Kedua kasus diatas mengundang perhatian dari semua kalangan, terutama di yogja selaku kota istimewa. Aksi kekerasan itu terjadi di gereje St Lidwina Bedog Gamping Sleman, yang masih dibawah naungan kraton yogjakarta, Sultan Agung mengaku heran dengan peristiwa itu. “mengapa yogja begini? Ini bukan karakter kita, saya sangat sedih dan menyesali kenapa ini terjadi, mengapa perbuatan keji itu terjadi ditengah jemaat yang sedang beribadah, dan diapun mengutuk keras perbuatan peristiwa tersebut.
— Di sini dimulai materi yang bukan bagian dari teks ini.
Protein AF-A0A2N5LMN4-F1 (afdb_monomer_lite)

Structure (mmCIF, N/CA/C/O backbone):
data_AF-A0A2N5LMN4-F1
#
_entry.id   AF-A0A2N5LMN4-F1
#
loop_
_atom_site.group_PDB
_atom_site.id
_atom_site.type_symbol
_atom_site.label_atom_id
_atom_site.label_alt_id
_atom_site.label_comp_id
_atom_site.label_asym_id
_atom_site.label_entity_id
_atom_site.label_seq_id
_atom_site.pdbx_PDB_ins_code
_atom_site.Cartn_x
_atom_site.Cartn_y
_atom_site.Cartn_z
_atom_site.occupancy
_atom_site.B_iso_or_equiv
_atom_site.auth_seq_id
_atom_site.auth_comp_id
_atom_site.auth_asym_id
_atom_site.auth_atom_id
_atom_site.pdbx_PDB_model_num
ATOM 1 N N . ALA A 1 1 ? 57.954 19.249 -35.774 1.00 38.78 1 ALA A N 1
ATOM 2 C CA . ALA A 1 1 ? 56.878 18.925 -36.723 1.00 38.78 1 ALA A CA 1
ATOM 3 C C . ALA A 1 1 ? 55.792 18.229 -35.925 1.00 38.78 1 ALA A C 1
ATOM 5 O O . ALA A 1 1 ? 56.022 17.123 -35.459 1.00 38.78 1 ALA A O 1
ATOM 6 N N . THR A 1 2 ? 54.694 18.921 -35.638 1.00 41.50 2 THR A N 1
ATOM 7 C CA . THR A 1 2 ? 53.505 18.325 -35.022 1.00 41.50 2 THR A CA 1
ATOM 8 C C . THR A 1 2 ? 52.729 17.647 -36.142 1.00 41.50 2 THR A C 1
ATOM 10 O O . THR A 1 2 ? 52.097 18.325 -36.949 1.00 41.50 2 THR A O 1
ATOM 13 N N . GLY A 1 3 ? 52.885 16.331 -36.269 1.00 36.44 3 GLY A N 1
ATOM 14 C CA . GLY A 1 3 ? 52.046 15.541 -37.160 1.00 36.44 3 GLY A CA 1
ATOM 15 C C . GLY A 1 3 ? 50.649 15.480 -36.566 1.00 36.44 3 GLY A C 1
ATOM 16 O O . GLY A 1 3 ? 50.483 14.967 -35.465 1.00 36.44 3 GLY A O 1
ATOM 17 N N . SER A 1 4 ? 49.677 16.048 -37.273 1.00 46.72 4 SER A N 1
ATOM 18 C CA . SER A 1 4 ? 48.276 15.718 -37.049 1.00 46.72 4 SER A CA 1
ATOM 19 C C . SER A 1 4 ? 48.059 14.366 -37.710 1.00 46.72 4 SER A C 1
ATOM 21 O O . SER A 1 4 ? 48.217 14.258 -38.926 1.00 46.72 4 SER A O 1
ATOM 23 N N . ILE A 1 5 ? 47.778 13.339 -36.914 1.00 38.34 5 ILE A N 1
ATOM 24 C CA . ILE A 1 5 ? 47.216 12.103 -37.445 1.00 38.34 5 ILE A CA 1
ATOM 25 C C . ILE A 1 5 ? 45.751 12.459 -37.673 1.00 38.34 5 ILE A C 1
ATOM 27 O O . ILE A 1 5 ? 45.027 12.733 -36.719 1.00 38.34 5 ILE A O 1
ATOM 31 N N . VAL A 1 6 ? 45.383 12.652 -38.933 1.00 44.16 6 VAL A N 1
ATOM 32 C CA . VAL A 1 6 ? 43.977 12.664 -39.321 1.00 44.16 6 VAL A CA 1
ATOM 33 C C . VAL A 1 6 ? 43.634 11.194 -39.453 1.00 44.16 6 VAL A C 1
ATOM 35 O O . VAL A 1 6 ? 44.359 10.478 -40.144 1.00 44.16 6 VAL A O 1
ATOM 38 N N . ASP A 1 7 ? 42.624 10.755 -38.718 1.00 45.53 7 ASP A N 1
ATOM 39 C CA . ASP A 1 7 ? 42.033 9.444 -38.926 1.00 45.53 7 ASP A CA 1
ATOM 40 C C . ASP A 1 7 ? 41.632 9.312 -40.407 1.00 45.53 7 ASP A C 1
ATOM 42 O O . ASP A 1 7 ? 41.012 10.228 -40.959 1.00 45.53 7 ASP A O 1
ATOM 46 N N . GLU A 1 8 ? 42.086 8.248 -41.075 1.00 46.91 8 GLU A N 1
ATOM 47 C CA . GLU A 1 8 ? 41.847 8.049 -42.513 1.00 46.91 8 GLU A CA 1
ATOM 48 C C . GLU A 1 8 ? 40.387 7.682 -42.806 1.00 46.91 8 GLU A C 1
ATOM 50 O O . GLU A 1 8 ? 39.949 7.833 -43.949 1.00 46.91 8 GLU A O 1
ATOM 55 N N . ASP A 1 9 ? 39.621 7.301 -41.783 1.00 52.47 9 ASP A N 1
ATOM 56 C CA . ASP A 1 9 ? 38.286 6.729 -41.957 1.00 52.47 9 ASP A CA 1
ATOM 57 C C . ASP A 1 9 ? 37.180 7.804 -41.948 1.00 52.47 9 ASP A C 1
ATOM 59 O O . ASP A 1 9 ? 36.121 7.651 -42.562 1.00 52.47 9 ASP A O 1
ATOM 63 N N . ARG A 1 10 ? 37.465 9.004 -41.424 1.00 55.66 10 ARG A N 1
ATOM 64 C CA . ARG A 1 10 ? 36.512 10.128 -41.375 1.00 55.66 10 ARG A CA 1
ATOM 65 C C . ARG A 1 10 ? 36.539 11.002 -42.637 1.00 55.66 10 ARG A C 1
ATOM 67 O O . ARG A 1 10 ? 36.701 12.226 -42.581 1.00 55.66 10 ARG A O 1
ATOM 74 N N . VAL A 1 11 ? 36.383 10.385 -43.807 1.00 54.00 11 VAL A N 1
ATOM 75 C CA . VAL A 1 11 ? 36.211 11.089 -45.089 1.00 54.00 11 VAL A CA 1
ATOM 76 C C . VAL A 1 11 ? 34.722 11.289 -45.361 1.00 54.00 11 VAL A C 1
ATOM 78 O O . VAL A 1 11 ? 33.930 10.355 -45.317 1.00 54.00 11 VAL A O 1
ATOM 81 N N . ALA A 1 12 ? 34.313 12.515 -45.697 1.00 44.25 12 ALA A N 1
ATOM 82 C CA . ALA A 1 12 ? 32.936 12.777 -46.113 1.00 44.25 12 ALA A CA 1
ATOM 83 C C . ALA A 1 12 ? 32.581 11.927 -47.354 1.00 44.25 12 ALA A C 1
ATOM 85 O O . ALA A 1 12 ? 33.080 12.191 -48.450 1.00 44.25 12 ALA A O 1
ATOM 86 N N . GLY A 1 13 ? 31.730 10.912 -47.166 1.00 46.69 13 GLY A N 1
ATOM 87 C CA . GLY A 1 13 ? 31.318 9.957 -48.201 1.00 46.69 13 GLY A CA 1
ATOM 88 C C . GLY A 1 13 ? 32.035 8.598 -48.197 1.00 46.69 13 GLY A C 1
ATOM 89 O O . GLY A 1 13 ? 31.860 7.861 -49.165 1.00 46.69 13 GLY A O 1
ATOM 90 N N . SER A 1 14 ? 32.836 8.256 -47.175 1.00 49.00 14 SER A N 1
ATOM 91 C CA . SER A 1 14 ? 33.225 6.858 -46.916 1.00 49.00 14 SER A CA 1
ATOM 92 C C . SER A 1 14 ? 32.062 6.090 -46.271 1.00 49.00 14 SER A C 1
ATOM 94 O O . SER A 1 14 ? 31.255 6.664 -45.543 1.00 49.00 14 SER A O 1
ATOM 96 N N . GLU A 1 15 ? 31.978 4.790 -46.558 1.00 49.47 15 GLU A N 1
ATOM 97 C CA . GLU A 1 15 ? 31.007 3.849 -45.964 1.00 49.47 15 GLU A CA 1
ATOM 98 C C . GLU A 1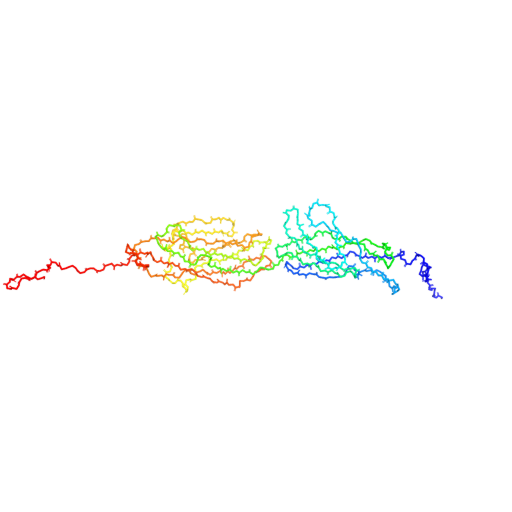 15 ? 31.416 3.413 -44.538 1.00 49.47 15 GLU A C 1
ATOM 100 O O . GLU A 1 15 ? 30.719 2.629 -43.910 1.00 49.47 15 GLU A O 1
ATOM 105 N N . ASP A 1 16 ? 32.553 3.909 -44.037 1.00 51.91 16 ASP A N 1
ATOM 106 C CA . ASP A 1 16 ? 33.175 3.526 -42.765 1.00 51.91 16 ASP A CA 1
ATOM 107 C C . ASP A 1 16 ? 33.390 4.774 -41.895 1.00 51.91 16 ASP A C 1
ATOM 109 O O . ASP A 1 16 ? 34.508 5.219 -41.661 1.00 51.91 16 ASP A O 1
ATOM 113 N N . ARG A 1 17 ? 32.289 5.442 -41.533 1.00 56.84 17 ARG A N 1
ATOM 114 C CA . ARG A 1 17 ? 32.296 6.650 -40.679 1.00 56.84 17 ARG A CA 1
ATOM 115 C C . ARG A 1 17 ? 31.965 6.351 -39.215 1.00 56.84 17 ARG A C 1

Berbagai kalangan mengecam dan sangat menyayangkan kejadian itu, Panglima TNI Marsekal Hadi Tjahjanto, Kabereskrim Polri Komjen polisi Ari Dono Sukmanto, menilai bahwa kasus ini tak main-main dan cukup menggemparkan karena dianggap mengusik toleransi beragama (KR:2018)

Menjaga Keberagaman Dengan Siskamling Di Media

Membaca beberapa polemik yang terjadi di atas menyadarkan kita perlunya sebuah sistem yang menjaga keberagaman bangsa, baik dalam sisi lingkungan nyata maupun dalam dunia maya. Dalam lingkungan masyarakat, Siskamling merupakan solusi efektif yang cukup meredam ketimpangan yang terjadi ditengah kemajemukan bangsa kita. Siskamling dalam dunia maya penting juga, mengingat banyak sekali maling-maling dalam media yang mencoba menerobos pasar demokrasi, dengan cara merampok kebenaran lalu menguyahnya menjadi kebohongan. itulah modal meraka dalam dunia maya, menistaan sebuah kebenaran lalu mempublikasikan.
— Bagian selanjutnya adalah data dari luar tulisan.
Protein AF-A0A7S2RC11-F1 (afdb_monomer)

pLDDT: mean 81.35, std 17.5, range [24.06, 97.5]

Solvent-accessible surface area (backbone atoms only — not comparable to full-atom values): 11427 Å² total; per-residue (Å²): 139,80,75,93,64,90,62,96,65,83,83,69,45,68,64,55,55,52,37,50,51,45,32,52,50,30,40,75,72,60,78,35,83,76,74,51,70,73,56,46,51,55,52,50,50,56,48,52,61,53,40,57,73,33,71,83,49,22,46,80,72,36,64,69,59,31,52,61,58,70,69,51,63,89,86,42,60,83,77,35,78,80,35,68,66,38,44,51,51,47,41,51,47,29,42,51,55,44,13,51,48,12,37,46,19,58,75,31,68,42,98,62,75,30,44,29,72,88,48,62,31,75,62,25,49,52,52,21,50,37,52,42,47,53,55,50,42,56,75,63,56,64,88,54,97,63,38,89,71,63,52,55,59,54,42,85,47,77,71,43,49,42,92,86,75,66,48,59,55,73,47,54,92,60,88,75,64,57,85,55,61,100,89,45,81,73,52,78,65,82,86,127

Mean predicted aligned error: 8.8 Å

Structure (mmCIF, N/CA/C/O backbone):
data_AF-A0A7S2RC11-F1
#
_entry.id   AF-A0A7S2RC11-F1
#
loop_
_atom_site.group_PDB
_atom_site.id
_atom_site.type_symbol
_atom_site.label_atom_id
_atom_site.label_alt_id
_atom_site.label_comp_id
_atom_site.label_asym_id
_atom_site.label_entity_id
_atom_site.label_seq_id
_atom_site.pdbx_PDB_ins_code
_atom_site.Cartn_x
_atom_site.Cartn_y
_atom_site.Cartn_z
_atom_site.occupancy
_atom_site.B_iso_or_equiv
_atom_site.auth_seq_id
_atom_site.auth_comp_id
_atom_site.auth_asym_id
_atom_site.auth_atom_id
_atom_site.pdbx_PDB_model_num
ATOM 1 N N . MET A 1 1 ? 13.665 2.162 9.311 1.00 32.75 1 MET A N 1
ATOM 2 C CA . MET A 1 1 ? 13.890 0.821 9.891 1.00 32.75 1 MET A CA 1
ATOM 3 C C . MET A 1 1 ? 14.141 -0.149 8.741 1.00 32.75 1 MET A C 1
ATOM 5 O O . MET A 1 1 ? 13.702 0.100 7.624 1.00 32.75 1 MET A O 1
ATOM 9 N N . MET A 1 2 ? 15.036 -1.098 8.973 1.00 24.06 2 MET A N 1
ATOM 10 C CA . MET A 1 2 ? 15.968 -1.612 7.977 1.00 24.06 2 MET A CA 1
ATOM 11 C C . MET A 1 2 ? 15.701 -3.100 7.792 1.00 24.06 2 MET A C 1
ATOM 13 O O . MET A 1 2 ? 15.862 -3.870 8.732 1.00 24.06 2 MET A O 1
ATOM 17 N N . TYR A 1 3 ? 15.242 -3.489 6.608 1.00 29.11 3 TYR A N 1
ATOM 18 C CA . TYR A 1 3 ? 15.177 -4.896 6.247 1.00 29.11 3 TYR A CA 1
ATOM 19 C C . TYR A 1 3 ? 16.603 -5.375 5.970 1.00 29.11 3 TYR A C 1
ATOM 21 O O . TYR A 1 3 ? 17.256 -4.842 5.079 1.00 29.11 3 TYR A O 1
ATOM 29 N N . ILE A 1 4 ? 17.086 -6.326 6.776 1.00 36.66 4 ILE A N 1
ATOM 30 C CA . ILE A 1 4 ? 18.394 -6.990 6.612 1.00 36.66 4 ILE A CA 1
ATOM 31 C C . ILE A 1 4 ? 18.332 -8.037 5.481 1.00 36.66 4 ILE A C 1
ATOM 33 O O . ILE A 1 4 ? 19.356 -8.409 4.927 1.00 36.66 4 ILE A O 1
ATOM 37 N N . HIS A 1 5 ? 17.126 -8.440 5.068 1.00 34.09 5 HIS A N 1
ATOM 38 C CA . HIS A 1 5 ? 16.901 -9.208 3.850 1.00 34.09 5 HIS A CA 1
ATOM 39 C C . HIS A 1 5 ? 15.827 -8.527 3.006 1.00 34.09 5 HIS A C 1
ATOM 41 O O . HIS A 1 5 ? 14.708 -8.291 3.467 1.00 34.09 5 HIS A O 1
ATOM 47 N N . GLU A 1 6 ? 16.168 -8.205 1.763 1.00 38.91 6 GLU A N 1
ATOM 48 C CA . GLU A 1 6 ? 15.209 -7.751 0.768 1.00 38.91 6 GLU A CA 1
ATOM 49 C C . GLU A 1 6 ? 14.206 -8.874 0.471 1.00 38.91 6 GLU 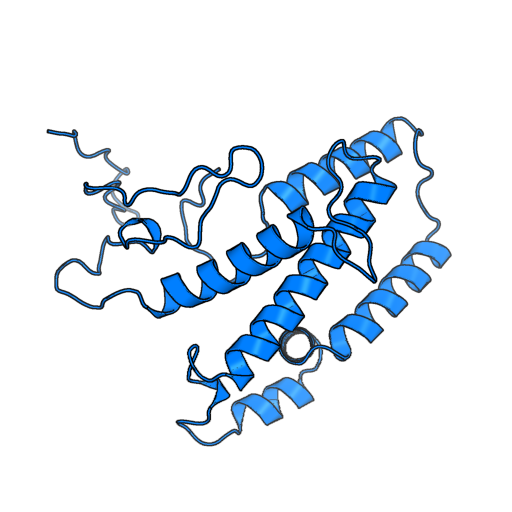A C 1
ATOM 51 O O . GLU A 1 6 ? 14.521 -9.851 -0.203 1.00 38.91 6 GLU A O 1
ATOM 56 N N . THR A 1 7 ? 12.979 -8.757 0.975 1.00 40.34 7 THR A N 1
ATOM 57 C CA . THR A 1 7 ? 11.889 -9.638 0.552 1.00 40.34 7 THR A CA 1
ATOM 58 C C . THR A 1 7 ? 11.384 -9.194 -0.827 1.00 40.34 7 THR A C 1
ATOM 60 O O . THR A 1 7 ? 11.433 -8.013 -1.199 1.00 40.34 7 THR A O 1
ATOM 63 N N . GLN A 1 8 ? 10.883 -10.143 -1.621 1.00 40.22 8 GLN A N 1
ATOM 64 C CA . GLN A 1 8 ? 10.231 -9.849 -2.908 1.00 40.22 8 GLN A CA 1
ATOM 65 C C . GLN A 1 8 ? 8.915 -9.070 -2.731 1.00 40.22 8 GLN A C 1
ATOM 67 O O . GLN A 1 8 ? 8.415 -8.471 -3.677 1.00 40.22 8 GLN A O 1
ATOM 72 N N . TYR A 1 9 ? 8.388 -9.017 -1.504 1.00 44.25 9 TYR A N 1
ATOM 73 C CA . TYR A 1 9 ? 7.151 -8.328 -1.162 1.00 44.25 9 TYR A CA 1
ATOM 74 C C . TYR A 1 9 ? 7.452 -7.065 -0.344 1.00 44.25 9 TYR A C 1
ATOM 76 O O . TYR A 1 9 ? 7.729 -7.172 0.852 1.00 44.25 9 TYR A O 1
ATOM 84 N N . PRO A 1 10 ? 7.370 -5.859 -0.935 1.00 47.03 10 PRO A N 1
ATOM 85 C CA . PRO A 1 10 ? 7.650 -4.599 -0.240 1.00 47.03 10 PRO A CA 1
ATOM 86 C C . PRO A 1 10 ? 6.590 -4.203 0.807 1.00 47.03 10 PRO A C 1
ATOM 88 O O . PRO A 1 10 ? 6.645 -3.102 1.354 1.00 47.03 10 PRO A O 1
ATOM 91 N N . VAL A 1 11 ? 5.608 -5.059 1.099 1.00 48.00 11 VAL A N 1
ATOM 92 C CA . VAL A 1 11 ? 4.404 -4.670 1.844 1.00 48.00 11 VAL A CA 1
ATOM 93 C C . VAL A 1 11 ? 4.423 -5.242 3.257 1.00 48.00 11 VAL A C 1
ATOM 95 O O . VAL A 1 11 ? 3.696 -6.153 3.630 1.00 48.00 11 VAL A O 1
ATOM 98 N N . SER A 1 12 ? 5.317 -4.684 4.054 1.00 52.66 12 SER A N 1
ATOM 99 C CA . SER A 1 12 ? 5.084 -4.479 5.482 1.00 52.66 12 SER A CA 1
ATOM 100 C C . SER A 1 12 ? 5.775 -3.181 5.851 1.00 52.66 12 SER A C 1
ATOM 102 O O . SER A 1 12 ? 6.628 -3.152 6.727 1.00 52.66 12 SER A O 1
ATOM 104 N N . SER A 1 13 ? 5.489 -2.101 5.108 1.00 67.25 13 SER A N 1
ATOM 105 C CA . SER A 1 13 ? 6.080 -0.799 5.422 1.00 67.25 13 SER A CA 1
ATOM 106 C C . SER A 1 13 ? 5.952 -0.575 6.932 1.00 67.25 13 SER A C 1
ATOM 108 O O . SER A 1 13 ? 4.884 -0.798 7.490 1.00 67.25 13 SER A O 1
ATOM 110 N N . ILE A 1 14 ? 7.041 -0.218 7.618 1.00 77.44 14 ILE A N 1
ATOM 111 C CA . ILE A 1 14 ? 7.039 -0.030 9.085 1.00 77.44 14 ILE A CA 1
ATOM 112 C C . ILE A 1 14 ? 5.890 0.877 9.535 1.00 77.44 14 ILE A C 1
ATOM 114 O O . ILE A 1 14 ? 5.332 0.703 10.608 1.00 77.44 14 ILE A O 1
ATOM 118 N N . LEU A 1 15 ? 5.506 1.796 8.656 1.00 84.19 15 LEU A N 1
ATOM 119 C CA . LEU A 1 15 ? 4.295 2.588 8.730 1.00 84.19 15 LEU A CA 1
ATOM 120 C C . LEU A 1 15 ? 3.011 1.761 8.925 1.00 84.19 15 LEU A C 1
ATOM 122 O O . LEU A 1 15 ? 2.250 2.051 9.834 1.00 84.19 15 LEU A O 1
ATOM 126 N N . GLU A 1 16 ? 2.740 0.769 8.076 1.00 86.69 16 GLU A N 1
ATOM 127 C CA . GLU A 1 16 ? 1.556 -0.094 8.190 1.00 86.69 16 GLU A CA 1
ATOM 128 C C . GLU A 1 16 ? 1.556 -0.854 9.519 1.00 86.69 16 GLU A C 1
ATOM 130 O O . GLU A 1 16 ? 0.537 -0.881 10.203 1.00 86.69 16 GLU A O 1
ATOM 135 N N . LEU A 1 17 ? 2.710 -1.386 9.937 1.00 88.62 17 LEU A N 1
ATOM 136 C CA . LEU A 1 17 ? 2.846 -2.033 11.246 1.00 88.62 17 LEU A CA 1
ATOM 137 C C . LEU A 1 17 ? 2.562 -1.063 12.399 1.00 88.62 17 LEU A C 1
ATOM 139 O O . LEU A 1 17 ? 1.845 -1.420 13.329 1.00 88.62 17 LEU A O 1
ATOM 143 N N . ASP A 1 18 ? 3.084 0.161 12.333 1.00 90.69 18 ASP A N 1
ATOM 144 C CA . ASP A 1 18 ? 2.870 1.186 13.358 1.00 90.69 18 ASP A CA 1
ATOM 145 C C . ASP A 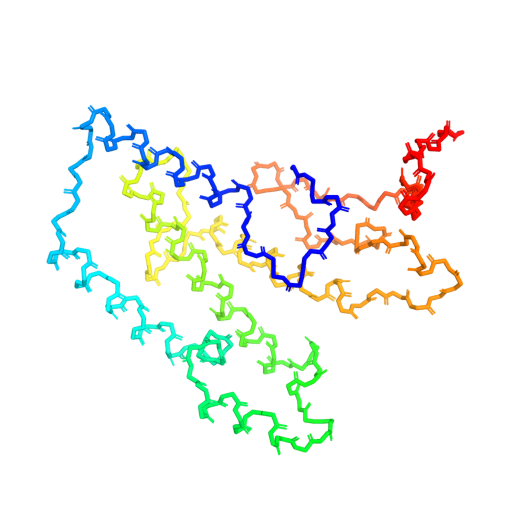1 18 ? 1.401 1.642 13.424 1.00 90.69 18 ASP A C 1
ATOM 147 O O . ASP A 1 18 ? 0.824 1.775 14.507 1.00 90.69 18 ASP A O 1
ATOM 151 N N . VAL A 1 19 ? 0.747 1.804 12.270 1.00 92.69 19 VAL A N 1
ATOM 152 C CA . VAL A 1 19 ? -0.687 2.120 12.184 1.00 92.69 19 VAL A CA 1
ATOM 153 C C . VAL A 1 19 ? -1.533 0.992 12.774 1.00 92.69 19 VAL A C 1
ATOM 155 O O . VAL A 1 19 ? -2.420 1.258 13.586 1.00 92.69 19 VAL A O 1
ATOM 158 N N . LEU A 1 20 ? -1.247 -0.264 12.420 1.00 91.75 20 LEU A N 1
ATOM 159 C CA . LEU A 1 20 ? -1.967 -1.422 12.954 1.00 91.75 20 LEU A CA 1
ATOM 160 C C . LEU A 1 20 ? -1.728 -1.598 14.458 1.00 91.75 20 LEU A C 1
ATOM 162 O O . LEU A 1 20 ? -2.670 -1.894 15.191 1.00 91.75 20 LEU A O 1
ATOM 166 N N . ALA A 1 21 ? -0.509 -1.354 14.943 1.00 93.25 21 ALA A N 1
ATOM 167 C CA . ALA A 1 21 ? -0.207 -1.363 16.372 1.00 93.25 21 ALA A CA 1
ATOM 168 C C . ALA A 1 21 ? -1.023 -0.299 17.127 1.00 93.25 21 ALA A C 1
ATOM 170 O O . ALA A 1 21 ? -1.604 -0.594 18.173 1.00 93.25 21 ALA A O 1
ATOM 171 N N . ASN A 1 22 ? -1.144 0.910 16.568 1.00 94.62 22 ASN A N 1
ATOM 172 C CA . ASN A 1 22 ? -2.000 1.964 17.118 1.00 94.62 22 ASN A CA 1
ATOM 173 C C . ASN A 1 22 ? -3.485 1.567 17.108 1.00 94.62 22 ASN A C 1
ATOM 175 O O . ASN A 1 22 ? -4.190 1.813 18.087 1.00 94.62 22 ASN A O 1
ATOM 179 N N . LEU A 1 23 ? -3.965 0.929 16.037 1.00 94.12 23 LEU A N 1
ATOM 180 C CA . LEU A 1 23 ? -5.346 0.453 15.953 1.00 94.12 23 LEU A CA 1
ATOM 181 C C . LEU A 1 23 ? -5.646 -0.592 17.038 1.00 94.12 23 LEU A C 1
ATOM 183 O O . LEU A 1 23 ? -6.642 -0.477 17.751 1.00 94.12 23 LEU A O 1
ATOM 187 N N . ILE A 1 24 ? -4.753 -1.572 17.204 1.00 94.25 24 ILE A N 1
ATOM 188 C CA . ILE A 1 24 ? -4.856 -2.604 18.242 1.00 94.25 24 ILE A CA 1
ATOM 189 C C . ILE A 1 24 ? -4.864 -1.968 19.630 1.00 94.25 24 ILE A C 1
ATOM 191 O O . ILE A 1 24 ? -5.720 -2.306 20.447 1.00 94.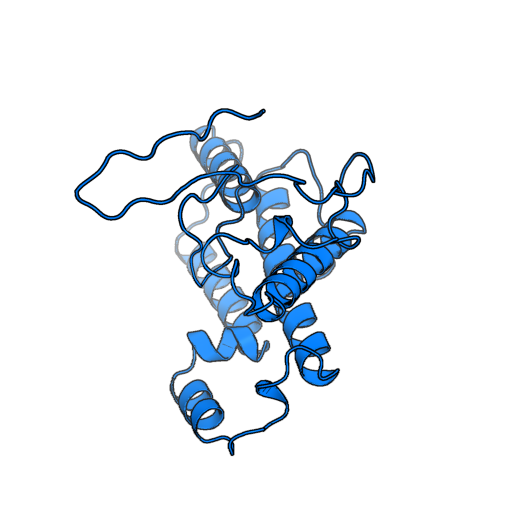25 24 ILE A O 1
ATOM 195 N N . LEU A 1 25 ? -3.957 -1.022 19.897 1.00 95.19 25 LEU A N 1
ATOM 196 C CA . LEU A 1 25 ? -3.918 -0.318 21.176 1.00 95.19 25 LEU A CA 1
ATOM 197 C C . LEU A 1 25 ? -5.268 0.338 21.484 1.00 95.19 25 LEU A C 1
ATOM 199 O O . LEU A 1 25 ? -5.772 0.192 22.594 1.00 95.19 25 LEU A O 1
ATOM 203 N N . ARG A 1 26 ? -5.898 0.983 20.499 1.00 93.75 26 ARG A N 1
ATOM 204 C CA . ARG A 1 26 ? -7.207 1.623 20.688 1.00 93.75 26 ARG A CA 1
ATOM 205 C C . ARG A 1 26 ? -8.356 0.650 20.899 1.00 93.75 26 ARG A C 1
ATOM 207 O O . ARG A 1 26 ? -9.287 0.978 21.634 1.00 93.75 26 ARG A O 1
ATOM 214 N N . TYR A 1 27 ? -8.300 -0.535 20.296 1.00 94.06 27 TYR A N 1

Itulah mengapa pada tahun 2017 Polri telah membuat kebijakan cyber patrol dalam memonitoring konten kejahatan di dunia maya. Jika patroli lebih mengedepankan unsur aparat keamanan, Siskamling media sosial merupakan strategi dengan mengedepankan partisipasi masyarakat dalam melakukan monitoring dan pelaporan sebagai wujud kepedulian untuk menjaga lingkungan media sosial aman, nyaman dan bebas dari konten radikalisme dan terorisme.

Paling tidak begitulah yang diupayakan oleh para aparat negara, memonitoring konten kejahatan di dunia maya demi menjaga kestabilan bangsa dengan cara mengptimalkan peran dunia maya dan partisipasi masyarakat pada umumnya. Lain lagi dengan cara pandang pemuka media, mereka yang sering berpatroli mengamankan setiap sudut media untuk menangkal kejahatan yang bersarang di dunia maya terus bergegas mencari penangkal jitu guna melengserkan “maling-maling” dalam media. Sebenarnya hal yang paling mendasar yang sering merepotkan pemerintah adalah kurang terjaganya keragaman bangsa, maka maya dijadikan sebagai kambing hitam untuk memanasi-manasi rakyat indonesia perbedaan yang ada.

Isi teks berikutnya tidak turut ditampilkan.